After reviewing recent backup data, we have become aware that on January 9, 2016, masked by a period of peak activity, there was a security breach on the web server that hosts VaultWiki.org for a period of about 40 minutes.
If You Read Nothing Else
It is possible that the attacker has obtained email addresses of anyone who sent email messages to vaultwiki.org since January 2010 or who was a member of the vaultwiki.org web site since March 2008.If you ever submitted a "Ticket Support", "Install", "Upgrade", or "Import" service, the attacker may have obtained the following information:
- FTP server address and login information as of the ticket date
- Forum address and admin login information as of the ticket date
If you think you may have submitted non-temporary or currently-valid login information, we STRONGLY urge you to update your FTP and forum admin passwords immediately.
Please take any other steps you deem necessary to protect yourself.
Details
We have mounted an investigation, and we have already identified and closed the vulnerability that the perpetrator used to enter our system. We are also taking further steps this week to improve the security of our systems should any other currently unknown vulnerability be exploited in the future.Our logs for the minutes when the intruder was present suggest only that he (or she) was attempting to gain root privileges, and that it is unlikely that any significant amount of data was stolen, if any. However, you should still take steps to protect yourself.
The intruder certainly did have the opportunity to access the following data:
- Contact emails to our support staff. This includes email copies of Private Messages submitted to staff on our web site. This potentially includes every email message going back over 5 years. Some of those messages, dating back to March 2011, are known to contain sensitive login information.
- By using PHP to read and/or download it, the web site's database and daily database backups. Including the backups, this includes Support Tickets submitted on our web site as far back as December 2014.
How We Were Hacked
The attacker found our web site with a Google.com search for the vBSEO footer copyright. After obtaining a login, the attacker exploited a known remote code execution vulnerability in vBSEO. Unfortunately, since vBSEO has been defunct for a number of years, it was never patched by the developer Crawlability, Inc., and for whatever reason, we did not receive a notification when vBulletin Solutions made the goodwill gesture to notify their own clients of the issue. Thus, we remained vulnerable, and the attacker was able to upload a number of foreign PHP scripts onto our server on January 9. The attacker was tidy and did not cause a scene. It appears that he simply uploaded a few PHP scripts, then attempted to escalate privileges beyond the PHP user. When this failed, the attacker left.Steps We Have Taken
- We have cleaned all suspicious PHP scripts from our server and our server backups.
- We have run system-wide scans, and are virus free.
- In defense of unknown vBSEO vulnerabilities, we have completely removed vBSEO from VaultWiki.org.
- To protect individual accounts and licensing, we have reset all VaultWiki.org user passwords. You will need to use the password recovery form in order to login again: https://www.vaultwiki.org/login.php?do=lostpw
- We have taken care to re-evaluate and tweak the PHP user's permissions to prevent similar attacks while maintaining functionality.

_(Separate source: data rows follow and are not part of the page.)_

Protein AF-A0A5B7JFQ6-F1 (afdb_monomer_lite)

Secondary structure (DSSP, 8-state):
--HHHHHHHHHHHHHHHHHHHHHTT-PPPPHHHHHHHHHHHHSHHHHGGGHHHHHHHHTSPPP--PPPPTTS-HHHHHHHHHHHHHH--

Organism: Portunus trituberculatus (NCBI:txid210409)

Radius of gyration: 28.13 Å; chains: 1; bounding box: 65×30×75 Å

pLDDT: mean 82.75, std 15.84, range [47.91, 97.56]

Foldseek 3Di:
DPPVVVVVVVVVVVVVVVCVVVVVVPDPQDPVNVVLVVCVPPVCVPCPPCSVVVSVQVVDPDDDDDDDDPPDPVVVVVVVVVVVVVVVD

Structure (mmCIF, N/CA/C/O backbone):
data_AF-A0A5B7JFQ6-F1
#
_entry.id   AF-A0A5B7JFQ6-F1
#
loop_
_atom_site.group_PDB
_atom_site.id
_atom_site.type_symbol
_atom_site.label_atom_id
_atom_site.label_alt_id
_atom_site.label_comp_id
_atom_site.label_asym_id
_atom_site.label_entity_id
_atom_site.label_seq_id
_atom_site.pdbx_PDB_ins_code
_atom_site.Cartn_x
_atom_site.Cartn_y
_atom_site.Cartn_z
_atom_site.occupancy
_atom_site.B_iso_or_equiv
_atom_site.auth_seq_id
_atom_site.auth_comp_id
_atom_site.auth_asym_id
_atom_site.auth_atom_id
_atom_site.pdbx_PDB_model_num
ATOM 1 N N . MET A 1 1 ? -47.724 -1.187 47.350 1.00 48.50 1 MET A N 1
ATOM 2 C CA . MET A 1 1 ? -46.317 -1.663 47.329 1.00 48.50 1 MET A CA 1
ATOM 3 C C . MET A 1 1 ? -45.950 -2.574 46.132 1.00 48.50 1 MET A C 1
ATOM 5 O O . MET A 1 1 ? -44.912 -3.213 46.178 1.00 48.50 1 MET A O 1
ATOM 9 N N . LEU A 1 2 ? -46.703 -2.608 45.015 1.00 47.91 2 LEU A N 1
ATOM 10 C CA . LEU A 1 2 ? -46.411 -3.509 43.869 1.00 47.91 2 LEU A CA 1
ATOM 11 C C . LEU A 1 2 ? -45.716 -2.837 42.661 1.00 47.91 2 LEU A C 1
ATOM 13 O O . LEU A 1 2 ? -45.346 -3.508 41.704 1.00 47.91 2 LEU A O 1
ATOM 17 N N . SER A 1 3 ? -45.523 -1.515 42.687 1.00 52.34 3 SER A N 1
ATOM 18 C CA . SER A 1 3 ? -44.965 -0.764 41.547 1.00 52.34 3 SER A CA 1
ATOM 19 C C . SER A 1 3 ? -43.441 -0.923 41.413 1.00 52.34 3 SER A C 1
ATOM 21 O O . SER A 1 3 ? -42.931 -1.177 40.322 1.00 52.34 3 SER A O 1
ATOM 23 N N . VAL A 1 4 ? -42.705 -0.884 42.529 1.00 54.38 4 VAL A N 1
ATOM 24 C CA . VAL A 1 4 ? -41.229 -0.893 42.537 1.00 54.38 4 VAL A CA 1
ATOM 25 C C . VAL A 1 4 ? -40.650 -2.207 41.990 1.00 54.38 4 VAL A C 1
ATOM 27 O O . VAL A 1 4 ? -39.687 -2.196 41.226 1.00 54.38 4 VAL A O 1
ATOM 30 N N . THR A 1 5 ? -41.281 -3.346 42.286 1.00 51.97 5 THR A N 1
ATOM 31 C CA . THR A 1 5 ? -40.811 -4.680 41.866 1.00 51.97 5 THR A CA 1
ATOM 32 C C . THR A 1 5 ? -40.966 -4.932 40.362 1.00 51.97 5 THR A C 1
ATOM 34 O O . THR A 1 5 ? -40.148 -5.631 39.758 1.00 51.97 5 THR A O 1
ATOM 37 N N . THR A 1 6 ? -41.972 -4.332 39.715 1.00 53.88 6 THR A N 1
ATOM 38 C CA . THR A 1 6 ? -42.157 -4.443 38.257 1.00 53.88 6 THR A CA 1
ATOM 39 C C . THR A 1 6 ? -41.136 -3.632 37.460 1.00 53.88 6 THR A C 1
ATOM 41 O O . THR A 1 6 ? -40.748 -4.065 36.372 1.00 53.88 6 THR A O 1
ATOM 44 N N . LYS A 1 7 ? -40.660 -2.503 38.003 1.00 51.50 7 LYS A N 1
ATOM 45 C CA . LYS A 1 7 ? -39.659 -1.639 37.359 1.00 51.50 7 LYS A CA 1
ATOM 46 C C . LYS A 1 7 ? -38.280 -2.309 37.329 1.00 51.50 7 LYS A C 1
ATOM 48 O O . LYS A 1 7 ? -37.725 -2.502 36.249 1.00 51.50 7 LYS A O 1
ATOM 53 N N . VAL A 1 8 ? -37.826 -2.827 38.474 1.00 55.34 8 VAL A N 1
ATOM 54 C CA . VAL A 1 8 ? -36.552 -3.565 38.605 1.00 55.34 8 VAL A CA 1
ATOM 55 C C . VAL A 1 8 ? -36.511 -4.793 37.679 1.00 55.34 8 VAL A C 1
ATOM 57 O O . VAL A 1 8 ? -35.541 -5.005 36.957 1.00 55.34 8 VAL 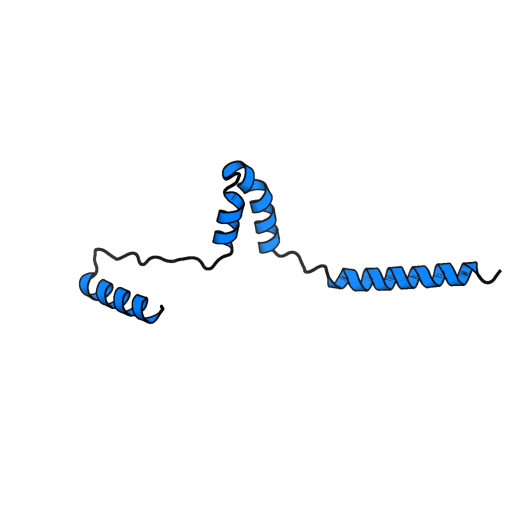A O 1
ATOM 60 N N . ARG A 1 9 ? -37.604 -5.568 37.596 1.00 53.62 9 ARG A N 1
ATOM 61 C CA . ARG A 1 9 ? -37.688 -6.779 36.750 1.00 53.62 9 ARG A CA 1
ATOM 62 C C . ARG A 1 9 ? -37.729 -6.490 35.238 1.00 53.62 9 ARG A C 1
ATOM 64 O O . ARG A 1 9 ? -37.419 -7.380 34.438 1.00 53.62 9 ARG A O 1
ATOM 71 N N . ARG A 1 10 ? -38.148 -5.288 34.821 1.00 54.03 10 ARG A N 1
ATOM 72 C CA . ARG A 1 10 ? -38.134 -4.847 33.411 1.00 54.03 10 ARG A CA 1
ATOM 73 C C . ARG A 1 10 ? -36.747 -4.361 32.994 1.00 54.03 10 ARG A C 1
ATOM 75 O O . ARG A 1 10 ? -36.292 -4.726 31.911 1.00 54.03 10 ARG A O 1
ATOM 82 N N . GLU A 1 11 ? -36.052 -3.639 33.868 1.00 56.34 11 GLU A N 1
ATOM 83 C CA . GLU A 1 11 ? -34.682 -3.163 33.635 1.00 56.34 11 GLU A CA 1
ATOM 84 C C . GLU A 1 11 ? -33.691 -4.328 33.486 1.00 56.34 11 GLU A C 1
ATOM 86 O O . GLU A 1 11 ? -32.891 -4.332 32.551 1.00 56.34 11 GLU A O 1
ATOM 91 N N . SER A 1 12 ? -33.824 -5.398 34.283 1.00 64.12 12 SER A N 1
ATOM 92 C CA . SER A 1 12 ? -32.985 -6.602 34.136 1.00 64.12 12 SER A CA 1
ATOM 93 C C . SER A 1 12 ? -33.163 -7.304 32.782 1.00 64.12 12 SER A C 1
ATOM 95 O O . SER A 1 12 ? -32.201 -7.823 32.218 1.00 64.12 12 SER A O 1
ATOM 97 N N . ARG A 1 13 ? -34.384 -7.305 32.222 1.00 71.50 13 ARG A N 1
ATOM 98 C CA . ARG A 1 13 ? -34.645 -7.871 30.886 1.00 71.50 13 ARG A CA 1
ATOM 99 C C . ARG A 1 13 ? -34.097 -6.992 29.775 1.00 71.50 13 ARG A C 1
ATOM 101 O O . ARG A 1 13 ? -33.602 -7.530 28.791 1.00 71.50 13 ARG A O 1
ATOM 108 N N . LEU A 1 14 ? -34.179 -5.672 29.926 1.00 75.94 14 LEU A N 1
ATOM 109 C CA . LEU A 1 14 ? -33.609 -4.726 28.969 1.00 75.94 14 LEU A CA 1
ATOM 110 C C . LEU A 1 14 ? -32.083 -4.846 28.931 1.00 75.94 14 LEU A C 1
ATOM 112 O O . LEU A 1 14 ? -31.521 -4.992 27.851 1.00 75.94 14 LEU A O 1
ATOM 116 N N . ILE A 1 15 ? -31.425 -4.896 30.093 1.00 78.69 15 ILE A N 1
ATOM 117 C CA . ILE A 1 15 ? -29.976 -5.121 30.198 1.00 78.69 15 ILE A CA 1
ATOM 118 C C . ILE A 1 15 ? -29.592 -6.467 29.573 1.00 78.69 15 ILE A C 1
ATOM 120 O O . ILE A 1 15 ? -28.661 -6.522 28.773 1.00 78.69 15 ILE A O 1
ATOM 124 N N . TRP A 1 16 ? -30.349 -7.535 29.848 1.00 79.44 16 TRP A N 1
ATOM 125 C CA . TRP A 1 16 ? -30.141 -8.841 29.214 1.00 79.44 16 TRP A CA 1
ATOM 126 C C . TRP A 1 16 ? -30.290 -8.785 27.684 1.00 79.44 16 TRP A C 1
ATOM 128 O O . TRP A 1 16 ? -29.459 -9.336 26.959 1.00 79.44 16 TRP A O 1
ATOM 138 N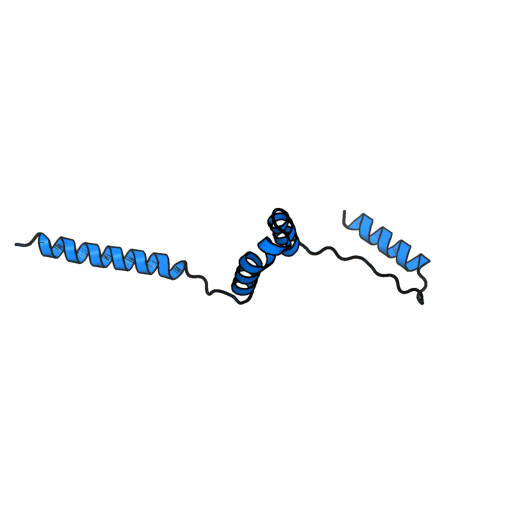 N . TYR A 1 17 ? -31.311 -8.090 27.173 1.00 79.50 17 TYR A N 1
ATOM 139 C CA . TYR A 1 17 ? -31.537 -7.918 25.734 1.00 79.50 17 TYR A CA 1
ATOM 140 C C . TYR A 1 17 ? -30.412 -7.123 25.069 1.00 79.50 17 TYR A C 1
ATOM 142 O O . TYR A 1 17 ? -29.935 -7.511 24.001 1.00 79.50 17 TYR A O 1
ATOM 150 N N . LEU A 1 18 ? -29.964 -6.043 25.708 1.00 77.56 18 LEU A N 1
ATOM 151 C CA . LEU A 1 18 ? -28.865 -5.212 25.229 1.00 77.56 18 LEU A CA 1
ATOM 152 C C . LEU A 1 18 ? -27.552 -6.002 25.240 1.00 77.56 18 LEU A C 1
ATOM 154 O O . LEU A 1 18 ? -26.904 -6.102 24.203 1.00 77.56 18 LEU A O 1
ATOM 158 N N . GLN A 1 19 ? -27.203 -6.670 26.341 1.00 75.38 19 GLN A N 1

- We are currently working on a new ticket system design that does not store any credentials in the database and where the PHP user cannot read any credentials after they have been submitted. We hope to have it operational by week's end.
- We have notified our agents, should they advise a legal course against the perpetrator.
At this point in time, we believe that VaultWiki.org is now secure and that business can proceed normally. We certainly regret this has happened and consider that this situation as a violation of the trust between us and our customers. We hope that we can rebuild that trust in the coming weeks and months.